Uma operação deflagrada nesta quarta-feira (16) pelo Ministério Público do Rio Grande do Norte investiga a suspeita de superfaturamento de mais de R$ 700 mil em um contrato realizado pela Prefeitura de Touros, no Litoral Norte potiguar.
Segundo o MP, a operação 3º Batimento tem objetivo de apurar crimes contra a Administração Pública que vinham sendo analisados em um inquérito.
O g1 procurou a prefeitura de Touros, mas não recebeu posicionamento sobre o assunto até a última atualização desta reportagem.
A operação se concentra na análise da parceria firmada entre a prefeitura e uma organização da sociedade civil que atuou na área da saúde no município. As irregularidades teriam ocorrido durante a execução de termos de colaboração entre março de 2021 e agosto de 2023.
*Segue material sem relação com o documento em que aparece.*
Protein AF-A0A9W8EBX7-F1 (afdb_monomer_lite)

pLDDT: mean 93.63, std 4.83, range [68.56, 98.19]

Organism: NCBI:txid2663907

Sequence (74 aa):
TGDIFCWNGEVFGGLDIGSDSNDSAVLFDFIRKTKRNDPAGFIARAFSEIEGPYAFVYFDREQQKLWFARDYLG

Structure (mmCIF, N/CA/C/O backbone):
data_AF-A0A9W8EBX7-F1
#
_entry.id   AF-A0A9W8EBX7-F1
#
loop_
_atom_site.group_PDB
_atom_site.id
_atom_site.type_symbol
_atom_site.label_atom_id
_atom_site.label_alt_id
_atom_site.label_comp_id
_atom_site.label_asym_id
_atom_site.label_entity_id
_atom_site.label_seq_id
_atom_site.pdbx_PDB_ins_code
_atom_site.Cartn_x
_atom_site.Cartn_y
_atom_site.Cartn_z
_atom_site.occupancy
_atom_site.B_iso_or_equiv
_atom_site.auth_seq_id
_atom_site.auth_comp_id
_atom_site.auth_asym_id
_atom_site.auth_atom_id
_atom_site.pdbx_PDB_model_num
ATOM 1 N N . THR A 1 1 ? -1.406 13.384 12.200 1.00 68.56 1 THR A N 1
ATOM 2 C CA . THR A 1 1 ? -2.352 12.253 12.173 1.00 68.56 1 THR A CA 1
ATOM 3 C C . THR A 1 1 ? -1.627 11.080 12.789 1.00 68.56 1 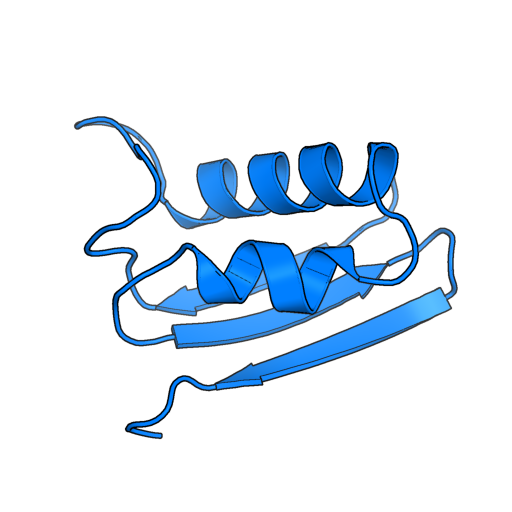THR A C 1
ATOM 5 O O . THR A 1 1 ? -0.453 10.916 12.497 1.00 68.56 1 THR A O 1
ATOM 8 N N . GLY A 1 2 ? -2.234 10.339 13.713 1.00 92.31 2 GLY A N 1
ATOM 9 C CA . GLY A 1 2 ? -1.567 9.198 14.3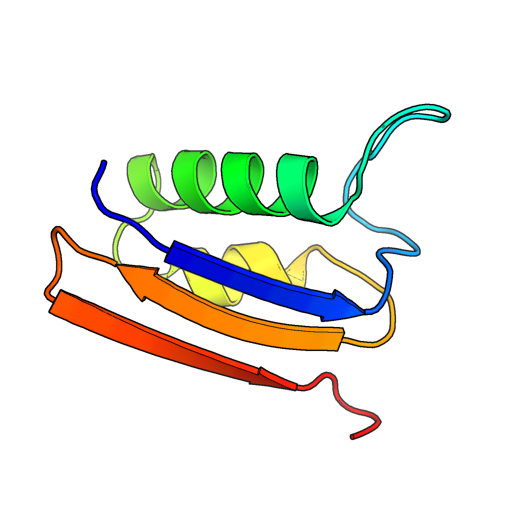64 1.00 92.31 2 GLY A CA 1
ATOM 10 C C . GLY A 1 2 ? -1.536 7.942 13.491 1.00 92.31 2 GLY A C 1
ATOM 11 O O . GLY A 1 2 ? -1.551 6.841 14.032 1.00 92.31 2 GLY A O 1
ATOM 12 N N . ASP A 1 3 ? -1.595 8.119 12.171 1.00 95.94 3 ASP A N 1
ATOM 13 C CA . ASP A 1 3 ? -1.686 7.032 11.206 1.00 95.94 3 ASP A CA 1
ATOM 14 C C . ASP A 1 3 ? -0.314 6.378 11.067 1.00 95.94 3 ASP A C 1
ATOM 16 O O . ASP A 1 3 ? 0.707 7.069 11.064 1.00 95.94 3 ASP A O 1
ATOM 20 N N . ILE A 1 4 ? -0.296 5.057 10.934 1.00 97.25 4 ILE A N 1
ATOM 21 C CA . ILE A 1 4 ? 0.937 4.275 10.812 1.00 97.25 4 ILE A CA 1
ATOM 22 C C . ILE A 1 4 ? 0.876 3.506 9.502 1.00 97.25 4 ILE A C 1
ATOM 24 O O . ILE A 1 4 ? -0.142 2.887 9.203 1.00 97.25 4 ILE A O 1
ATOM 28 N N . PHE A 1 5 ? 1.961 3.531 8.736 1.00 97.62 5 PHE A N 1
ATOM 29 C CA . PHE A 1 5 ? 2.088 2.769 7.503 1.00 97.62 5 PHE A CA 1
ATOM 30 C C . PHE A 1 5 ? 3.392 1.980 7.514 1.00 97.62 5 PHE A C 1
ATOM 32 O O . PHE A 1 5 ? 4.470 2.548 7.681 1.00 97.62 5 PHE A O 1
ATOM 39 N N . CYS A 1 6 ? 3.274 0.667 7.355 1.00 98.12 6 CYS A N 1
ATOM 40 C CA . CYS A 1 6 ? 4.386 -0.251 7.179 1.00 98.12 6 CYS A CA 1
ATOM 41 C C . CYS A 1 6 ? 4.277 -0.857 5.784 1.00 98.12 6 CYS A C 1
ATOM 43 O O . CYS A 1 6 ? 3.244 -1.431 5.439 1.00 98.12 6 CYS A O 1
ATOM 45 N N . TRP A 1 7 ? 5.348 -0.735 5.012 1.00 97.19 7 TRP A N 1
ATOM 46 C CA . TRP A 1 7 ? 5.436 -1.158 3.622 1.00 97.19 7 TRP A CA 1
ATOM 47 C C . TRP A 1 7 ? 6.649 -2.065 3.443 1.00 97.19 7 TRP A C 1
ATOM 49 O O . TRP A 1 7 ? 7.727 -1.771 3.960 1.00 97.19 7 TRP A O 1
ATOM 59 N N . ASN A 1 8 ? 6.456 -3.169 2.731 1.00 97.25 8 ASN A N 1
ATOM 60 C CA . ASN A 1 8 ? 7.510 -4.052 2.262 1.00 97.25 8 ASN A CA 1
ATOM 61 C C . ASN A 1 8 ? 7.230 -4.376 0.796 1.00 97.25 8 ASN A C 1
ATOM 63 O O . ASN A 1 8 ? 6.354 -5.186 0.501 1.00 97.25 8 ASN A O 1
ATOM 67 N N . GLY A 1 9 ? 7.934 -3.713 -0.107 1.00 94.75 9 GLY A N 1
ATOM 68 C CA . GLY A 1 9 ? 7.686 -3.805 -1.535 1.00 94.75 9 GLY A CA 1
ATOM 69 C C . GLY A 1 9 ? 8.435 -2.723 -2.286 1.00 94.75 9 GLY A C 1
ATOM 70 O O . GLY A 1 9 ? 9.239 -1.999 -1.697 1.00 94.75 9 GLY A O 1
ATOM 71 N N . GLU A 1 10 ? 8.132 -2.613 -3.571 1.00 94.94 10 GLU A N 1
ATOM 72 C CA . GLU A 1 10 ? 8.660 -1.559 -4.429 1.00 94.94 10 GLU A CA 1
ATOM 73 C C . GLU A 1 10 ? 7.609 -1.163 -5.470 1.00 94.94 10 GLU A C 1
ATOM 75 O O . GLU A 1 10 ? 6.994 -2.024 -6.104 1.00 94.94 10 GLU A O 1
ATOM 80 N N . VAL A 1 11 ? 7.378 0.143 -5.627 1.00 95.44 11 VAL A N 1
ATOM 81 C CA . VAL A 1 11 ? 6.482 0.663 -6.671 1.00 95.44 11 VAL A CA 1
ATOM 82 C C . VAL A 1 11 ? 7.229 0.718 -8.003 1.00 95.44 11 VAL A C 1
ATOM 84 O O . VAL A 1 11 ? 8.182 1.476 -8.163 1.00 95.44 11 VAL A O 1
ATOM 87 N N . PHE A 1 12 ? 6.771 -0.060 -8.980 1.00 94.31 12 PHE A N 1
ATOM 88 C CA . PHE A 1 12 ? 7.310 -0.102 -10.343 1.00 94.31 12 PHE A CA 1
ATOM 89 C C . PHE A 1 12 ? 6.588 0.849 -11.299 1.00 94.31 12 PHE A C 1
ATOM 91 O O . PHE A 1 12 ? 7.161 1.261 -12.307 1.00 94.31 12 PHE A O 1
ATOM 98 N N . GLY A 1 13 ? 5.333 1.188 -11.004 1.00 93.75 13 GLY A N 1
ATOM 99 C CA . GLY A 1 13 ? 4.503 1.977 -11.903 1.00 93.75 13 GLY A CA 1
ATOM 100 C C . GLY A 1 13 ? 3.215 2.487 -11.270 1.00 93.75 13 GLY A C 1
ATOM 101 O O . GLY A 1 13 ? 2.893 2.186 -10.119 1.00 93.75 13 GLY A O 1
ATOM 102 N N . GLY A 1 14 ? 2.502 3.300 -12.051 1.00 93.75 14 GLY A N 1
ATOM 103 C CA . GLY A 1 14 ? 1.186 3.854 -11.730 1.00 93.75 14 GLY A CA 1
ATOM 104 C C . GLY A 1 14 ? 1.172 5.021 -10.726 1.00 93.75 14 GLY A C 1
ATOM 105 O O . GLY A 1 14 ? 0.308 5.891 -10.817 1.00 93.75 14 GLY A O 1
ATOM 106 N N . LEU A 1 15 ? 2.200 5.146 -9.881 1.00 93.44 15 LEU A N 1
ATOM 107 C CA . LEU A 1 15 ? 2.460 6.335 -9.066 1.00 93.44 15 LEU A CA 1
ATOM 108 C C . LEU A 1 15 ? 3.821 6.945 -9.426 1.00 93.44 15 LEU A C 1
ATOM 110 O O . LEU A 1 15 ? 4.823 6.237 -9.492 1.00 93.44 15 LEU A O 1
ATOM 114 N N . ASP A 1 16 ? 3.868 8.262 -9.643 1.00 93.38 16 ASP A N 1
ATOM 115 C CA . ASP A 1 16 ? 5.132 8.972 -9.871 1.00 93.38 16 ASP A CA 1
ATOM 116 C C . ASP A 1 16 ? 5.891 9.134 -8.549 1.00 93.38 16 ASP A C 1
ATOM 118 O O . ASP A 1 16 ? 5.509 9.926 -7.682 1.00 93.38 16 ASP A O 1
ATOM 122 N N . ILE A 1 17 ? 6.950 8.342 -8.386 1.00 93.81 17 ILE A N 1
ATOM 123 C CA . ILE A 1 17 ? 7.807 8.370 -7.200 1.00 93.81 17 ILE A CA 1
ATOM 124 C C . ILE A 1 17 ? 8.874 9.469 -7.320 1.00 93.81 17 ILE A C 1
ATOM 126 O O . ILE A 1 17 ? 9.206 10.111 -6.325 1.00 93.81 17 ILE A O 1
ATOM 130 N N . GLY A 1 18 ? 9.369 9.761 -8.525 1.00 91.94 18 GLY A N 1
ATOM 131 C CA . GLY A 1 18 ? 10.575 10.568 -8.731 1.00 91.94 18 GLY A CA 1
ATOM 132 C C . GLY A 1 18 ? 11.873 9.791 -8.456 1.00 91.94 18 GLY A C 1
ATOM 133 O O . GLY A 1 18 ? 11.891 8.822 -7.702 1.00 91.94 18 GLY A O 1
ATOM 134 N N . SER A 1 19 ? 12.978 10.215 -9.076 1.00 86.75 19 SER A N 1
ATOM 135 C CA . SER A 1 19 ? 14.251 9.470 -9.104 1.00 86.75 19 SER A CA 1
ATOM 136 C C . SER A 1 19 ? 14.956 9.328 -7.753 1.00 86.75 19 SER A C 1
ATOM 138 O O . SER A 1 19 ? 15.694 8.368 -7.561 1.00 86.75 19 SER A O 1
ATOM 140 N N . ASP A 1 20 ? 14.738 10.268 -6.831 1.00 91.31 20 ASP A N 1
ATOM 141 C CA . ASP A 1 20 ? 15.462 10.359 -5.552 1.00 91.31 20 ASP A CA 1
ATOM 142 C C . ASP A 1 20 ? 14.529 10.286 -4.333 1.00 91.31 20 ASP A C 1
ATOM 144 O O . ASP A 1 20 ? 14.881 10.703 -3.226 1.00 91.31 20 ASP A O 1
ATOM 148 N N . SER A 1 21 ? 13.313 9.778 -4.530 1.00 93.56 21 SER A N 1
ATOM 149 C CA . SER A 1 21 ? 12.319 9.655 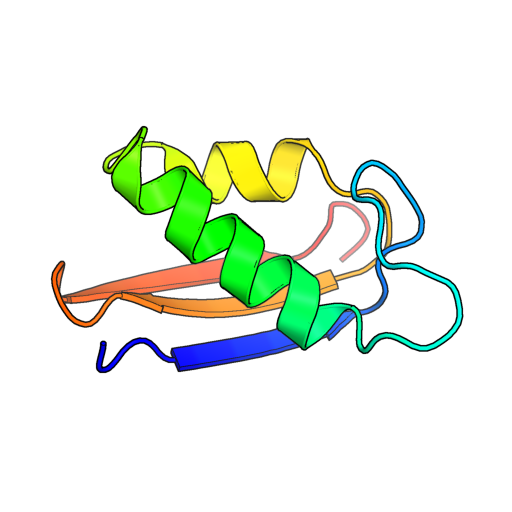-3.468 1.00 93.56 21 SER A CA 1
ATOM 150 C C . SER A 1 21 ? 12.258 8.241 -2.905 1.00 93.56 21 SER A C 1
ATOM 152 O O . SER A 1 21 ? 12.507 7.250 -3.583 1.00 93.56 21 SER A O 1
ATOM 154 N N . ASN A 1 22 ? 11.825 8.148 -1.650 1.00 94.38 22 ASN A N 1
ATOM 155 C CA . ASN A 1 22 ? 11.400 6.891 -1.057 1.00 94.38 22 ASN A CA 1
ATOM 156 C C . ASN A 1 22 ? 9.938 6.612 -1.446 1.00 94.38 22 ASN A C 1
ATOM 158 O O . ASN A 1 22 ? 9.038 7.379 -1.090 1.00 94.38 22 ASN A O 1
ATOM 162 N N . ASP A 1 23 ? 9.708 5.506 -2.146 1.00 94.75 23 ASP A N 1
ATOM 163 C CA . ASP A 1 23 ? 8.389 5.067 -2.605 1.00 94.75 23 ASP A CA 1
ATOM 164 C C . ASP A 1 23 ? 7.367 4.926 -1.467 1.00 94.75 23 ASP A C 1
ATOM 166 O O . ASP A 1 23 ? 6.225 5.361 -1.591 1.00 94.75 23 ASP A O 1
ATOM 170 N N . SER A 1 24 ? 7.796 4.413 -0.314 1.00 96.00 24 SER A N 1
ATOM 171 C CA . SER A 1 24 ? 6.954 4.183 0.858 1.00 96.00 24 SER A CA 1
ATOM 172 C C . SER A 1 24 ? 6.409 5.503 1.403 1.00 96.00 24 SER A C 1
ATOM 174 O O . SER A 1 24 ? 5.240 5.596 1.781 1.00 96.00 24 SER A O 1
ATOM 176 N N . ALA A 1 25 ? 7.242 6.546 1.426 1.00 96.19 25 ALA A N 1
ATOM 177 C CA . ALA A 1 25 ? 6.863 7.885 1.860 1.00 96.19 25 ALA A CA 1
ATOM 178 C C . ALA A 1 25 ? 5.893 8.547 0.871 1.00 96.19 25 ALA A C 1
ATOM 180 O O . ALA A 1 25 ? 4.899 9.143 1.298 1.00 96.19 25 ALA A O 1
ATOM 181 N N . VAL A 1 26 ? 6.151 8.409 -0.433 1.00 96.38 26 VAL A N 1
ATOM 182 C CA . VAL A 1 26 ? 5.276 8.935 -1.493 1.00 96.38 26 VAL A CA 1
ATOM 183 C C . VAL A 1 26 ? 3.915 8.239 -1.460 1.00 96.38 26 VAL A C 1
ATOM 185 O O . VAL A 1 26 ? 2.879 8.907 -1.429 1.00 96.38 26 VAL A O 1
ATOM 188 N N . LEU A 1 27 ? 3.902 6.909 -1.367 1.00 96.44 27 LEU A N 1
ATOM 189 C CA . LEU A 1 27 ? 2.684 6.116 -1.258 1.00 96.44 27 LEU A CA 1
ATOM 190 C C . LEU A 1 27 ? 1.903 6.452 0.017 1.00 96.44 27 LEU A C 1
ATOM 192 O O . LEU A 1 27 ? 0.680 6.583 -0.023 1.00 96.44 27 LEU A O 1
ATOM 196 N N . PHE A 1 28 ? 2.579 6.663 1.150 1.00 96.69 28 PHE A N 1
ATOM 197 C CA . PHE A 1 28 ? 1.892 7.038 2.384 1.00 96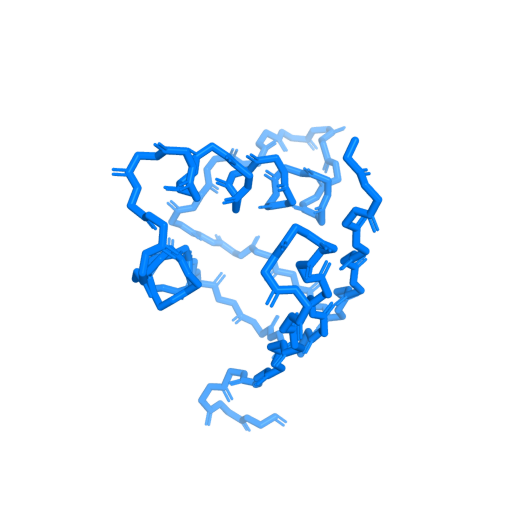.69 28 PHE A CA 1
ATOM 198 C C . PHE A 1 28 ? 1.200 8.406 2.270 1.00 96.69 28 PHE A C 1
ATOM 200 O O . PHE A 1 28 ? 0.051 8.569 2.699 1.00 96.69 28 PHE A O 1
ATOM 207 N N . ASP A 1 29 ? 1.859 9.398 1.668 1.00 95.69 29 ASP A N 1
ATOM 208 C CA . ASP A 1 29 ? 1.234 10.697 1.410 1.00 95.69 29 ASP A CA 1
ATOM 209 C C . ASP A 1 29 ? 0.071 10.582 0.413 1.00 95.69 29 ASP A C 1
ATOM 211 O O . ASP A 1 29 ? -0.984 11.194 0.616 1.00 95.69 29 ASP A O 1
ATOM 215 N N . PHE A 1 30 ? 0.211 9.732 -0.608 1.00 95.56 30 PHE A N 1
ATOM 216 C CA . PHE A 1 30 ? -0.858 9.428 -1.554 1.00 95.56 30 PHE A CA 1
ATOM 217 C C . PHE A 1 30 ? -2.084 8.818 -0.861 1.00 95.56 30 PHE A C 1
ATOM 219 O O . PHE A 1 30 ? -3.178 9.360 -0.996 1.00 95.56 30 PHE A O 1
ATOM 226 N N . ILE A 1 31 ? -1.917 7.792 -0.019 1.00 96.06 31 ILE A N 1
ATOM 227 C CA . ILE A 1 31 ? -2.999 7.195 0.788 1.00 96.06 31 ILE A CA 1
ATOM 228 C C . ILE A 1 31 ? -3.722 8.270 1.613 1.00 96.06 31 ILE A C 1
ATOM 230 O O . ILE A 1 31 ? -4.953 8.327 1.628 1.00 96.06 31 ILE A O 1
ATOM 234 N N . ARG A 1 32 ? -2.977 9.169 2.268 1.00 94.88 32 ARG A N 1
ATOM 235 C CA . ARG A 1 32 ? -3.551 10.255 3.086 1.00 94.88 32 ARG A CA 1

Ao todo, 24 mandados de busca e apreensão foram cumpridos nas cidades de Touros (RN), Natal (RN), Parnamirim (RN), Garanhuns (PE), Caruaru (PE) e Quipapá (PE). Durante a ação, houve apreensão de equipamentos eletrônicos e dinheiro. O valor apreendido, no entanto, não foi informado.
“A investigação teve início a partir de um inquérito civil que apontou superfaturamento de R$ 701.016,42 nos valores contratados pela Prefeitura de Touros. O MPRN reuniu provas que indicam a fraude nos procedimentos de chamamento público que resultaram na parceria com a organização da sociedade civil”, informou a corporação.
Ainda de acordo com o órgão, os elementos colhidos na investigação, inclusive depoimentos, sugerem que empresários ligados à organização da sociedade civil elaboraram os documentos da licitação, direcionando a contratação.
Entre os crimes investigados na ação estão a apropriação de bens ou rendas públicas, desvio de recursos em proveito próprio ou alheio e enriquecimento ilícito. O MP também apura indícios de direcionamento na contratação, superfaturamento nos repasses mensais e desvio de recursos para empresas terceirizadas e agentes públicos.
O esquema de desvio de recursos envolveria a inclusão de despesas fictícias nos repasses mensais à organização da sociedade civil, sob o pretexto de subcontratação de serviços.
As investigações apontam que empresas terceirizadas, sediadas em Pernambuco e no Rio Grande do Norte, receberam pagamentos por serviços não realizados ou realizados apenas parcialmente.
Segundo o MP, o material apreendido será encaminhado para o Grupo de Atuação Especial de Combate ao Crime Organizado (Gaeco) do MPRN, que irá aprofundar a investigação para identificar o envolvimento de outras pessoas, o cometimento de outros crimes, e o destino final dos recursos desviados.